Queda un último punto: la necesidad de defender un marco ético. Lo mejor que se nos ha ocurrido para asegurar el progreso y la convivencia justa es un sistema con cuatro instituciones: democracia, tecnología, racionalidad científica y mercado libre. Pero tenemos que recordar que todas ellas son instituciones suicidas (o incluso asesinas) si no están sometidas a un marco ético. Dejadas a su propia dinámica pueden resultar destructivas para el ser humano. La ciencia no tiene nada que decir sobre ética; la tecnología carece de la noción del bien y del mal; el mercado dejado a su propia dinámica conduce al monopolio y al abuso; y la democracia no puede ser eficaz si no se somete a valores éticos fundamentales como, por otra parte, dice la Constitución española. Los fundadores de la democracia moderna -que no fue la Revolución francesa, sino la americana- sabían que la democracia debe basarse en la virtud de los ciudadanos. La ética es una norma suave y eficiente de coacción social. La intolerancia hacia las conductas inmorales debe ser total, porque rompen la estructura misma de la convivencia. No son un adorno. Herodoto contaba que cuando moría el rey de Persia quedaban en suspenso durante cinco días todas las leyes. Eran cinco días de horror, durante los cuales se cometían todo tipo de tropelías. Se trataba de una pedagogía sanguinaria para enseñar al pueblo lo que supone vivir sin ley.

En este momento vivimos, afortunadamente, en un Estado de Derecho, pero hay que advertir que el Derecho es insuficiente para regular justamente la convivencia. Cuando alguien, ante un comportamiento indecente, grita: «Si tiene algo contra mí presente una querella ante el juez», está confundiendo las cosas. No toda deshonestidad es un delito.

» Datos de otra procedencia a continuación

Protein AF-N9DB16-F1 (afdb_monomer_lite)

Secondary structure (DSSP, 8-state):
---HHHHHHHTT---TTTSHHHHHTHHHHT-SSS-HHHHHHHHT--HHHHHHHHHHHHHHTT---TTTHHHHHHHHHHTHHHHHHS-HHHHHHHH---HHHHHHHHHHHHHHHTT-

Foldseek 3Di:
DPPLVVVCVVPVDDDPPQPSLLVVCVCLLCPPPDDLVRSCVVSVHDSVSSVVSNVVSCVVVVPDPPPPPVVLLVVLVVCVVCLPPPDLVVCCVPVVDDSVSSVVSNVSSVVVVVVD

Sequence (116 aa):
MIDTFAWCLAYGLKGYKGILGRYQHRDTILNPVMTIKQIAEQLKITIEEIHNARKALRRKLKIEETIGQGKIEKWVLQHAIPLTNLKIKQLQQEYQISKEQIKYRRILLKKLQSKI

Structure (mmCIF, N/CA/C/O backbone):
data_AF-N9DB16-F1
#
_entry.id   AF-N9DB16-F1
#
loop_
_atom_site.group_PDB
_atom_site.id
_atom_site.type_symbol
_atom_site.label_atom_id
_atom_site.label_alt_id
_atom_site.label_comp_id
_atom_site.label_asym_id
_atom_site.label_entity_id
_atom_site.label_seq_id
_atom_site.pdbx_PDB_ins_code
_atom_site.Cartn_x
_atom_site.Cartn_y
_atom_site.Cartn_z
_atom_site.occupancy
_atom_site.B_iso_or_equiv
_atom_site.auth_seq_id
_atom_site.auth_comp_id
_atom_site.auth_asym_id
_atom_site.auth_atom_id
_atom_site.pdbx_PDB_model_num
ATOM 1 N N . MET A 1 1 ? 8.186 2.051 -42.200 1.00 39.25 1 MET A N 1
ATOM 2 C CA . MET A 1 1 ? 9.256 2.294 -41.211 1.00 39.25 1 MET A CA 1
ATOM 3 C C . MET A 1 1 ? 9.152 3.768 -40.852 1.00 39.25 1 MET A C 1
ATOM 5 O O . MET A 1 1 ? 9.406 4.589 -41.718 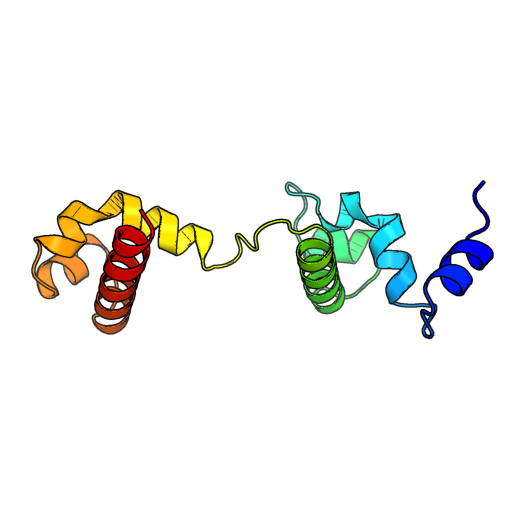1.00 39.25 1 MET A O 1
ATOM 9 N N . ILE A 1 2 ? 8.576 4.110 -39.698 1.00 46.16 2 ILE A N 1
ATOM 10 C CA . ILE A 1 2 ? 8.326 5.520 -39.353 1.00 46.16 2 ILE A CA 1
ATOM 11 C C . ILE A 1 2 ? 9.645 6.101 -38.859 1.00 46.16 2 ILE A C 1
ATOM 13 O O . ILE A 1 2 ? 10.260 5.531 -37.961 1.00 46.16 2 ILE A O 1
ATOM 17 N N . ASP A 1 3 ? 10.074 7.190 -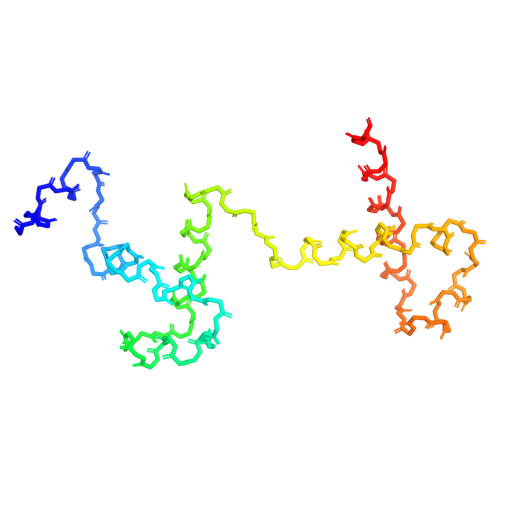39.490 1.00 50.94 3 ASP A N 1
ATOM 18 C CA . ASP A 1 3 ? 11.330 7.868 -39.205 1.00 50.94 3 ASP A CA 1
ATOM 19 C C . ASP A 1 3 ? 11.325 8.411 -37.769 1.00 50.94 3 ASP A C 1
ATOM 21 O O . ASP A 1 3 ? 10.652 9.388 -37.422 1.00 50.94 3 ASP A O 1
ATOM 25 N N . THR A 1 4 ? 12.064 7.709 -36.916 1.00 48.97 4 THR A N 1
ATOM 26 C CA . THR A 1 4 ? 12.228 7.943 -35.481 1.00 48.97 4 THR A CA 1
ATOM 27 C C . THR A 1 4 ? 12.706 9.366 -35.174 1.00 48.97 4 THR A C 1
ATOM 29 O O . THR A 1 4 ? 12.467 9.879 -34.080 1.00 48.97 4 THR A O 1
ATOM 32 N N . PHE A 1 5 ? 13.350 10.026 -36.140 1.00 47.31 5 PHE A N 1
ATOM 33 C CA . PHE A 1 5 ? 13.876 11.376 -35.991 1.00 47.31 5 PHE A CA 1
ATOM 34 C C . PHE A 1 5 ? 12.772 12.444 -36.076 1.00 47.31 5 PHE A C 1
ATOM 36 O O . PHE A 1 5 ? 12.752 13.388 -35.282 1.00 47.31 5 PHE A O 1
ATOM 43 N N . ALA A 1 6 ? 11.797 12.256 -36.973 1.00 49.19 6 ALA A N 1
ATOM 44 C CA . ALA A 1 6 ? 10.711 13.210 -37.208 1.00 49.19 6 ALA A CA 1
ATOM 45 C C . ALA A 1 6 ? 9.738 13.309 -36.018 1.00 49.19 6 ALA A C 1
ATOM 47 O O . ALA A 1 6 ? 9.274 14.396 -35.668 1.00 49.19 6 ALA A O 1
ATOM 48 N N . TRP A 1 7 ? 9.473 12.191 -35.333 1.00 47.47 7 TRP A N 1
ATOM 49 C CA . TRP A 1 7 ? 8.582 12.174 -34.168 1.00 47.47 7 TRP A CA 1
ATOM 50 C C . TRP A 1 7 ? 9.183 12.911 -32.961 1.00 47.47 7 TRP A C 1
ATOM 52 O O . TRP A 1 7 ? 8.475 13.609 -32.243 1.00 47.47 7 TRP A O 1
ATOM 62 N N . CYS A 1 8 ? 10.496 12.828 -32.736 1.00 41.78 8 CYS A N 1
ATOM 63 C CA . CYS A 1 8 ? 11.127 13.489 -31.589 1.00 41.78 8 CYS A CA 1
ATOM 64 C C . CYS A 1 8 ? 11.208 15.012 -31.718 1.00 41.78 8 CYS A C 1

Queda por mencionar el gran antídoto: la repulsa social. El sistema inmunitario orgánico aísla el virus, para que no se expanda. Eso es lo que debe hacer la sociedad. El desprecio social, el aislamiento, el rechazo, son terapias contundentes. Y, en sentido contrario, el respeto, la admiración, el aplauso, la protección a quienes actúan éticamente. La educación es pieza esencial en esta terapia de ataque. Debemos recuperar la confianza en que es posible aplicarla con éxito. Como decía un famoso grafiti: «Hay que dejar el pesimismo para tiempos mejores».